# Task goal
Using the records that appear below, write out exactly the lines from the one with "ATOM 38 C CA" through the one with "ATOM 47 C CA . LEU", keeping both end lines.

Stored data
▽

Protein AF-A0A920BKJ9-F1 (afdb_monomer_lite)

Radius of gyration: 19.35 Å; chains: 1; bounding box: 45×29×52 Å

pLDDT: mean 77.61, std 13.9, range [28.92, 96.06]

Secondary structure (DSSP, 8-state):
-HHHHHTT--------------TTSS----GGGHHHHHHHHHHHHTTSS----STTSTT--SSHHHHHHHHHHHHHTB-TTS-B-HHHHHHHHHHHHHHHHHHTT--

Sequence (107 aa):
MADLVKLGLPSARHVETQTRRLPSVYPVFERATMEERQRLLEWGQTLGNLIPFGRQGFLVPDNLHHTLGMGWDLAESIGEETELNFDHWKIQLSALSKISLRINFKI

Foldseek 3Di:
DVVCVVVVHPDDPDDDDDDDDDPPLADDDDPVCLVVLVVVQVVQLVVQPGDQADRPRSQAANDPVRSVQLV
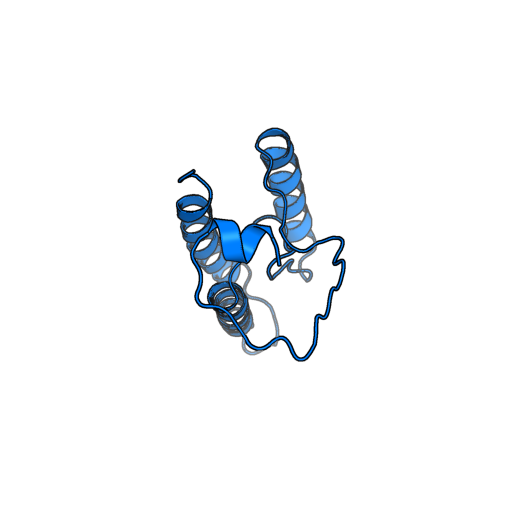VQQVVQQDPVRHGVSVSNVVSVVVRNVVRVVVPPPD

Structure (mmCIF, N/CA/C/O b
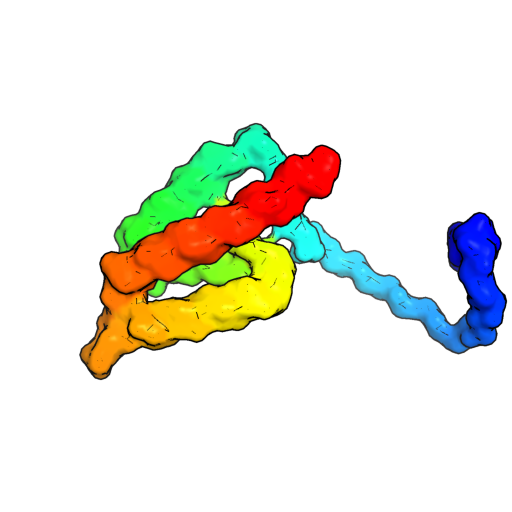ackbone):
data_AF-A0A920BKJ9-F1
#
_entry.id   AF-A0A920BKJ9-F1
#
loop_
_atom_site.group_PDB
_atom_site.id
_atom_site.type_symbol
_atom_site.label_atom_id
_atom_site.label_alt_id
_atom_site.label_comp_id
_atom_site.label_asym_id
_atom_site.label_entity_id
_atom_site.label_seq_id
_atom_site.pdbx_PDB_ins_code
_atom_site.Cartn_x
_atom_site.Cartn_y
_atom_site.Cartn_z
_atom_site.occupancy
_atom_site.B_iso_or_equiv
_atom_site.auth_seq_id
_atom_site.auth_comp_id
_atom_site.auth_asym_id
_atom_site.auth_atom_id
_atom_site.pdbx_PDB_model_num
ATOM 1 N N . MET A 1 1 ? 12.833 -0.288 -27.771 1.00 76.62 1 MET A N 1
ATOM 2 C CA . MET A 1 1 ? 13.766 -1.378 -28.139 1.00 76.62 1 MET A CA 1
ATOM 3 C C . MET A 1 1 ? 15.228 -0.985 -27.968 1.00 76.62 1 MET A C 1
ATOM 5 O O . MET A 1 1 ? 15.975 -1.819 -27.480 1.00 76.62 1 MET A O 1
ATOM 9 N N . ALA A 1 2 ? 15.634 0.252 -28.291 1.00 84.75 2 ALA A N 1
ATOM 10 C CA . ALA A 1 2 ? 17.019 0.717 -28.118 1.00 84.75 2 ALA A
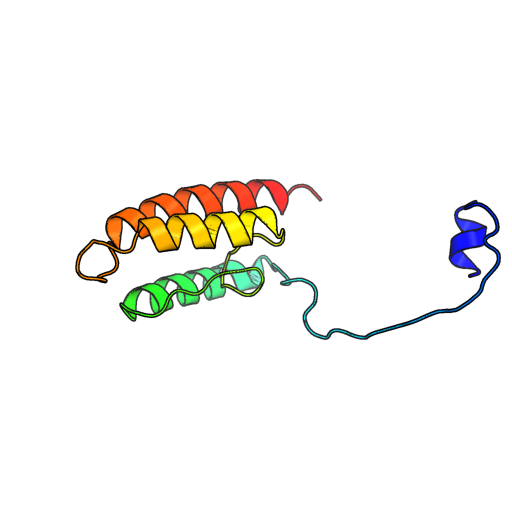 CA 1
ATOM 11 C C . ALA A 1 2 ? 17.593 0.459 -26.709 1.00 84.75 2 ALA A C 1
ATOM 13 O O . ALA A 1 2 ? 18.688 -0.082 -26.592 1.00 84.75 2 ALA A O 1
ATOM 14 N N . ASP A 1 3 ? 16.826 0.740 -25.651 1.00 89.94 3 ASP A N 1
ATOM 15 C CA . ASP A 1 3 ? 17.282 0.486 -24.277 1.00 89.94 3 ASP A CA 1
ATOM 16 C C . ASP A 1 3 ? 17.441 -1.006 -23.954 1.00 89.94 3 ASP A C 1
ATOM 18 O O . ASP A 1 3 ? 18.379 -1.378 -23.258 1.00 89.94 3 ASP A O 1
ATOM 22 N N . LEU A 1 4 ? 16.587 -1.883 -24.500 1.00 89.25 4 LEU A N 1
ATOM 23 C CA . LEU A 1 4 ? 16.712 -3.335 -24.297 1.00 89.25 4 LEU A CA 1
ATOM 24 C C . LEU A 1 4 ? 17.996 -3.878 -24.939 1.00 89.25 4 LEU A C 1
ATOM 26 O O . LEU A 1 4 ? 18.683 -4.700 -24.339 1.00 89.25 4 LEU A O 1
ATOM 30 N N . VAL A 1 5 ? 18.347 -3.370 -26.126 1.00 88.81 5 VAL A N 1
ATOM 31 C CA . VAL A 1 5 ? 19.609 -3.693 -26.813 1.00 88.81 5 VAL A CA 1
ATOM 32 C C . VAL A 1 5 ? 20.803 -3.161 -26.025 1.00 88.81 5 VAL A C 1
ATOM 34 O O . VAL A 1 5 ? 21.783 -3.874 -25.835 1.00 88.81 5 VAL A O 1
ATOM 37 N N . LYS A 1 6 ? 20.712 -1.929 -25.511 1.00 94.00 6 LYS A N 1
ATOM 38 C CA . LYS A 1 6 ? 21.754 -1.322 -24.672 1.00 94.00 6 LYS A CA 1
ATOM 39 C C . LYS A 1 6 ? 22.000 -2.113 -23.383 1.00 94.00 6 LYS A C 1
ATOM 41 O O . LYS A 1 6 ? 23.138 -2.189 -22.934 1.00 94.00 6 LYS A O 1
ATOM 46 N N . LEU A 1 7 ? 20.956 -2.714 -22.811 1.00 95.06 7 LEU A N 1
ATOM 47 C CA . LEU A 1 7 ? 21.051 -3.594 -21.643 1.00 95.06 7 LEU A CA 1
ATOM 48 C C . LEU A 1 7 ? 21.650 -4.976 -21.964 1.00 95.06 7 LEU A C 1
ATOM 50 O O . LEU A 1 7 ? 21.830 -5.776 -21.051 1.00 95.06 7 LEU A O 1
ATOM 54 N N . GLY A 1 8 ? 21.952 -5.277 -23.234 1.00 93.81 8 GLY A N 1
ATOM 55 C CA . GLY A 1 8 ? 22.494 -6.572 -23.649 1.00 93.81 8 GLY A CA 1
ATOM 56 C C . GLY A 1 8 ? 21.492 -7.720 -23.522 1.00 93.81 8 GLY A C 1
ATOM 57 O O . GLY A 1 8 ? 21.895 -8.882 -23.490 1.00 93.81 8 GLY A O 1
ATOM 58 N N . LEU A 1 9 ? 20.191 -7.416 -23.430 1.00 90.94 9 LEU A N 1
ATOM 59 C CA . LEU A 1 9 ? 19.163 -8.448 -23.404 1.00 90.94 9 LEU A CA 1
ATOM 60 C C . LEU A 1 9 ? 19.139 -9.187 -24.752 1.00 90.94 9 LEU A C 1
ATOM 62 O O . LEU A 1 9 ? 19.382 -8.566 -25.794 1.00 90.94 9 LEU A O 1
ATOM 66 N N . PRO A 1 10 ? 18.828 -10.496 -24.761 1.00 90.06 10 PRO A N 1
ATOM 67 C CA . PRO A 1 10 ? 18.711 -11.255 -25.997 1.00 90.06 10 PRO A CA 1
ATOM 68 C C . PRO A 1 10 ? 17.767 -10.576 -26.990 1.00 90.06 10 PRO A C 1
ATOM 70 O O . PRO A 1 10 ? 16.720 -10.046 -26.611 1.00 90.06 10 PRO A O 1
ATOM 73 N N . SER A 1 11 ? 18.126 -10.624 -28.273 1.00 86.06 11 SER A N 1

△
▽

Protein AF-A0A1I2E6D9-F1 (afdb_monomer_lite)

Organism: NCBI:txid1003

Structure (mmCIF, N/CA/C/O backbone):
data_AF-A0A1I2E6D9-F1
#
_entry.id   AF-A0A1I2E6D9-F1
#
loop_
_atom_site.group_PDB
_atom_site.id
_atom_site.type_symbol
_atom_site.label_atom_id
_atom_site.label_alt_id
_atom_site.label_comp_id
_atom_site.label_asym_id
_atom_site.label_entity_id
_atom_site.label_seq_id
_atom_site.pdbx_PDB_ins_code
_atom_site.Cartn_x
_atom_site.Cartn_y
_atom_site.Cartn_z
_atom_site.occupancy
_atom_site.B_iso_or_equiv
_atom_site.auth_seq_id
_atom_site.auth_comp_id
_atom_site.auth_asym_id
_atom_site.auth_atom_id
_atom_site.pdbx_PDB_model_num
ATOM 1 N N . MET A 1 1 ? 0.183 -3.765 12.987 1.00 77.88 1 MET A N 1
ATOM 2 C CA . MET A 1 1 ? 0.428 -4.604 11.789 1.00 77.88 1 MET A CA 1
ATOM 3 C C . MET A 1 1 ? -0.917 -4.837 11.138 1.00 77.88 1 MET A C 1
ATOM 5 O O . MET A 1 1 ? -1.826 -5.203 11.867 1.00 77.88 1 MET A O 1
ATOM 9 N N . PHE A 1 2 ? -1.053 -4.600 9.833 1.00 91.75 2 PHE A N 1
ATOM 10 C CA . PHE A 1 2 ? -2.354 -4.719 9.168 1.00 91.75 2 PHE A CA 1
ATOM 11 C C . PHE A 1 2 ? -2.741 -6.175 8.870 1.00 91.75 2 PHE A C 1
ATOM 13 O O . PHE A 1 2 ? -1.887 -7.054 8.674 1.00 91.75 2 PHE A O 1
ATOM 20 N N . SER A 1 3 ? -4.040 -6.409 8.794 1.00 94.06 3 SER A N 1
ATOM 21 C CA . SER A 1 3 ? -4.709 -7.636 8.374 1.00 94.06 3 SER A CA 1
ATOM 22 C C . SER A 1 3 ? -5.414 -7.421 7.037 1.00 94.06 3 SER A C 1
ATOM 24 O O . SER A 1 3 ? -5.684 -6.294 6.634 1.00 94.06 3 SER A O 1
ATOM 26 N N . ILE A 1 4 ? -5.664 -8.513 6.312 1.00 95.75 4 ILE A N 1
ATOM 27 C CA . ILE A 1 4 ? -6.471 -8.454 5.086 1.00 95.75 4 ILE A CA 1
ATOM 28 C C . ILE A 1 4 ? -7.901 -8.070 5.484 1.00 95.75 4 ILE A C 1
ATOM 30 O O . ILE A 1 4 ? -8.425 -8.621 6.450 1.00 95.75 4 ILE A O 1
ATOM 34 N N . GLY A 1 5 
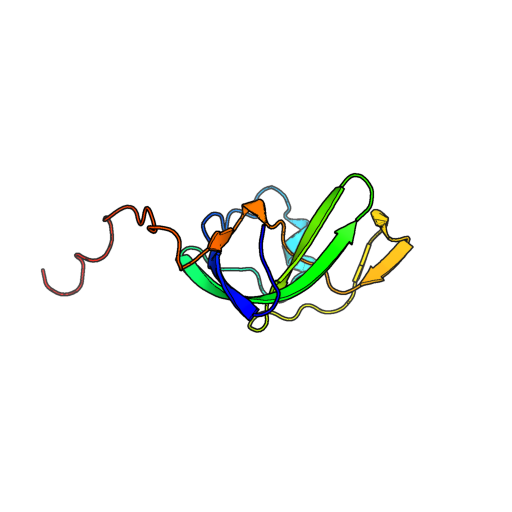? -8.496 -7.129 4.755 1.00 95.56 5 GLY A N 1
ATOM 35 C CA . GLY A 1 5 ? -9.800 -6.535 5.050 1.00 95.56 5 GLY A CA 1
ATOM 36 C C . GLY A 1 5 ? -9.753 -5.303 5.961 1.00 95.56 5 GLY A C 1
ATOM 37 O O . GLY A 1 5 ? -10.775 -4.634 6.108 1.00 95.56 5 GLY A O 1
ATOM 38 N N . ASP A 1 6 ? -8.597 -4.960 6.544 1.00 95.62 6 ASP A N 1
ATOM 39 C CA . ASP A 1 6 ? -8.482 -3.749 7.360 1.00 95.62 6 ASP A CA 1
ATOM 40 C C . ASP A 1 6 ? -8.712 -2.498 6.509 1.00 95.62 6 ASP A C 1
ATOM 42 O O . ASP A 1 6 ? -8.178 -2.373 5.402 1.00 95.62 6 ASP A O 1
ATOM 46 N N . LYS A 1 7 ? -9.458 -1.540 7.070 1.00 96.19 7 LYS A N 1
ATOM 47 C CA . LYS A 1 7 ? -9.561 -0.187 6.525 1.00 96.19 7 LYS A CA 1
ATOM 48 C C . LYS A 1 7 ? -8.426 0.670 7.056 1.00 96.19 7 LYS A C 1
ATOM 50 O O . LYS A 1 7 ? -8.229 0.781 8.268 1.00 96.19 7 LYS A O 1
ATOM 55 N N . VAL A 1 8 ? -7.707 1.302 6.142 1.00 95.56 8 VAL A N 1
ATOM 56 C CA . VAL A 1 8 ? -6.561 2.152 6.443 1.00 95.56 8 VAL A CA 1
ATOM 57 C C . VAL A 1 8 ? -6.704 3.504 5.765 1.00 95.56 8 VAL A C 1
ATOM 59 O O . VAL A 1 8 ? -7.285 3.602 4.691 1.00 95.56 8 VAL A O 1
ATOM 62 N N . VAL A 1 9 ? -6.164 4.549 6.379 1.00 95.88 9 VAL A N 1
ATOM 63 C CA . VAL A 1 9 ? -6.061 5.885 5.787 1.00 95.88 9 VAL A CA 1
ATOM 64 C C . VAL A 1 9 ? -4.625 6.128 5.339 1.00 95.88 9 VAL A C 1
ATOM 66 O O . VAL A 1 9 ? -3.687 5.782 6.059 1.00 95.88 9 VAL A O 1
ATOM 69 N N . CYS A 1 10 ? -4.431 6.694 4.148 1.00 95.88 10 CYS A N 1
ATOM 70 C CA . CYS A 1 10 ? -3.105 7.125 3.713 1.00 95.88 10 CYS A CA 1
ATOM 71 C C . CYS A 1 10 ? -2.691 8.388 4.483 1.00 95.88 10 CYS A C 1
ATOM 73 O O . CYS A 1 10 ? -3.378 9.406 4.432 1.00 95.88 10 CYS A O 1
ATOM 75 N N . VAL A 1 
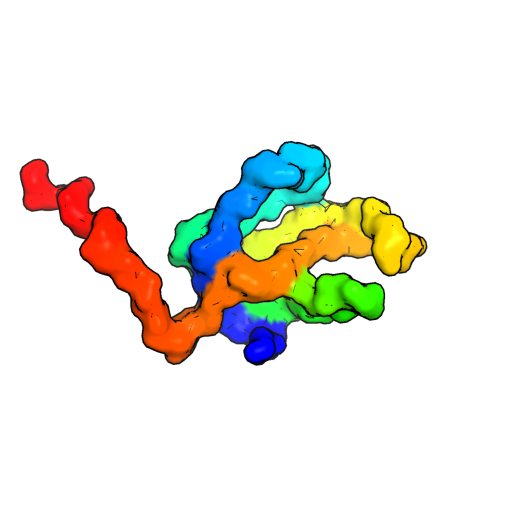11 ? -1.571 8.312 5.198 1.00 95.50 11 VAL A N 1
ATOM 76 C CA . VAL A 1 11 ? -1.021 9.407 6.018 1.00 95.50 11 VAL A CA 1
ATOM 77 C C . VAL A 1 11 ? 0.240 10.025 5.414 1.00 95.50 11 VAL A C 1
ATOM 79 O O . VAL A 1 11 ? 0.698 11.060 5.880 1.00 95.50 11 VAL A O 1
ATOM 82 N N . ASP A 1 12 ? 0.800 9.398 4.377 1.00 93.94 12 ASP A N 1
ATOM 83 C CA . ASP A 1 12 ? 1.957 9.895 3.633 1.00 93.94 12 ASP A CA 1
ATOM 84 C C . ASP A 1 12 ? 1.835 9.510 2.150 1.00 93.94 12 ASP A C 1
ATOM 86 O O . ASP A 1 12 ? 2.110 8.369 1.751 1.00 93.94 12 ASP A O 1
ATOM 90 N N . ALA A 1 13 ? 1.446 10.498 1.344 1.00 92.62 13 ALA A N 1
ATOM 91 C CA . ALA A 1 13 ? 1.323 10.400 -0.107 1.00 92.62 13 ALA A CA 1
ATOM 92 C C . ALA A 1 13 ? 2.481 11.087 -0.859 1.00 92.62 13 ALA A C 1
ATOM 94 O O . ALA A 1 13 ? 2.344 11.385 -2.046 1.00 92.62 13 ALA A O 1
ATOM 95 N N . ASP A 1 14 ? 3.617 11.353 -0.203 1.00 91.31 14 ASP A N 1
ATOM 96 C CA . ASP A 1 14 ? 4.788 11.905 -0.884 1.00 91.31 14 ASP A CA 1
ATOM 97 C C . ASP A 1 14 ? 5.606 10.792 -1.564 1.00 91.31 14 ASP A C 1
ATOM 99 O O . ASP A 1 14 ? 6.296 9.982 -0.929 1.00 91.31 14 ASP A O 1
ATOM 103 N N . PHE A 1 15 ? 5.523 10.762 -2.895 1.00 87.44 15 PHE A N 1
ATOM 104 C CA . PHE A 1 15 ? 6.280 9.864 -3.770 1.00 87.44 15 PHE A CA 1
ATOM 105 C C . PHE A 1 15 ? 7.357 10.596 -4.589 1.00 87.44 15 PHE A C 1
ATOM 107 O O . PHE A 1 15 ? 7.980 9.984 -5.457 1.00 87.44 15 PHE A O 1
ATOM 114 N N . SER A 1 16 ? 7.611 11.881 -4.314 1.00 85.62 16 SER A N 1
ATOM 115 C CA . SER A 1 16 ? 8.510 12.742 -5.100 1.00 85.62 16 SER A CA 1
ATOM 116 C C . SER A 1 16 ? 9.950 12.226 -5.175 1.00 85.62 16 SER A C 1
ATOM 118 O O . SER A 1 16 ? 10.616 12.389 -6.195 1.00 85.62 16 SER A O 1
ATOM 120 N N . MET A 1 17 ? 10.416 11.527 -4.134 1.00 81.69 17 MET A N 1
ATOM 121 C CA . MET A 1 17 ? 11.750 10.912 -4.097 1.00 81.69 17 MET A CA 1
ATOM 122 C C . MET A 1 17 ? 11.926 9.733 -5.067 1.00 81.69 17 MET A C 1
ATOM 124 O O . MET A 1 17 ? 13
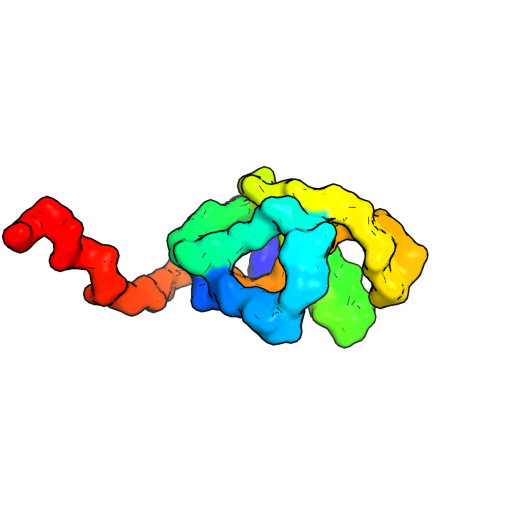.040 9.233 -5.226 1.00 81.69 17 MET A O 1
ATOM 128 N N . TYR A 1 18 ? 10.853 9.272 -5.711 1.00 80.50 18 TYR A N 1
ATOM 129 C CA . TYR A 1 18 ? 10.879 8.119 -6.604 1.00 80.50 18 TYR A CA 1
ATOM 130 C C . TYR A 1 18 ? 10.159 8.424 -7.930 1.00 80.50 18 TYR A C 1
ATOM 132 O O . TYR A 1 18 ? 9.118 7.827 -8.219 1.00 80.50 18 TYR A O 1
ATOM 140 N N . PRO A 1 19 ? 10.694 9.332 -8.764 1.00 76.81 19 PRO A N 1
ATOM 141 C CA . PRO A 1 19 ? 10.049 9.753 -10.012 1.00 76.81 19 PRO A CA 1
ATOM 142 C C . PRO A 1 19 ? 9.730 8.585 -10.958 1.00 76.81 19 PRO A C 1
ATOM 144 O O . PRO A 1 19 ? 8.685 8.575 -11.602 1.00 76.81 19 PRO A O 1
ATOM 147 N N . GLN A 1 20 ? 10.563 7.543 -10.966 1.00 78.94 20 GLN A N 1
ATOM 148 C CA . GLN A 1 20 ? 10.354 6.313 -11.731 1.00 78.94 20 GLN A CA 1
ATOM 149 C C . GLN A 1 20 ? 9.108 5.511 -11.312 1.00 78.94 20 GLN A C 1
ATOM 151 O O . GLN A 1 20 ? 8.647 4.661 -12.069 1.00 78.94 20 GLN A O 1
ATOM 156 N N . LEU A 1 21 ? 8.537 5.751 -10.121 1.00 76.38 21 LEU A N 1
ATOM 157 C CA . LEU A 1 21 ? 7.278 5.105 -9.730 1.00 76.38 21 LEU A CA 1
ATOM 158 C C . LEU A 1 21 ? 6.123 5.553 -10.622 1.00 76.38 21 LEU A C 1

△

# Output of the exercise
ATOM 38 C CA . LYS A 1 6 ? 21.754 -1.322 -24.672 1.00 94.00 6 LYS A CA 1
ATOM 39 C C . LYS A 1 6 ? 22.000 -2.113 -23.383 1.00 94.00 6 LYS A C 1
ATOM 41 O O . LYS A 1 6 ? 23.138 -2.189 -22.934 1.00 94.00 6 LYS A O 1
ATOM 46 N N . LEU A 1 7 ? 20.956 -2.714 -22.811 1.00 95.06 7 LEU A N 1
ATOM 47 C CA . LEU A 1 7 ? 21.051 -3.594 -21.643 1.00 95.06 7 LEU A CA 1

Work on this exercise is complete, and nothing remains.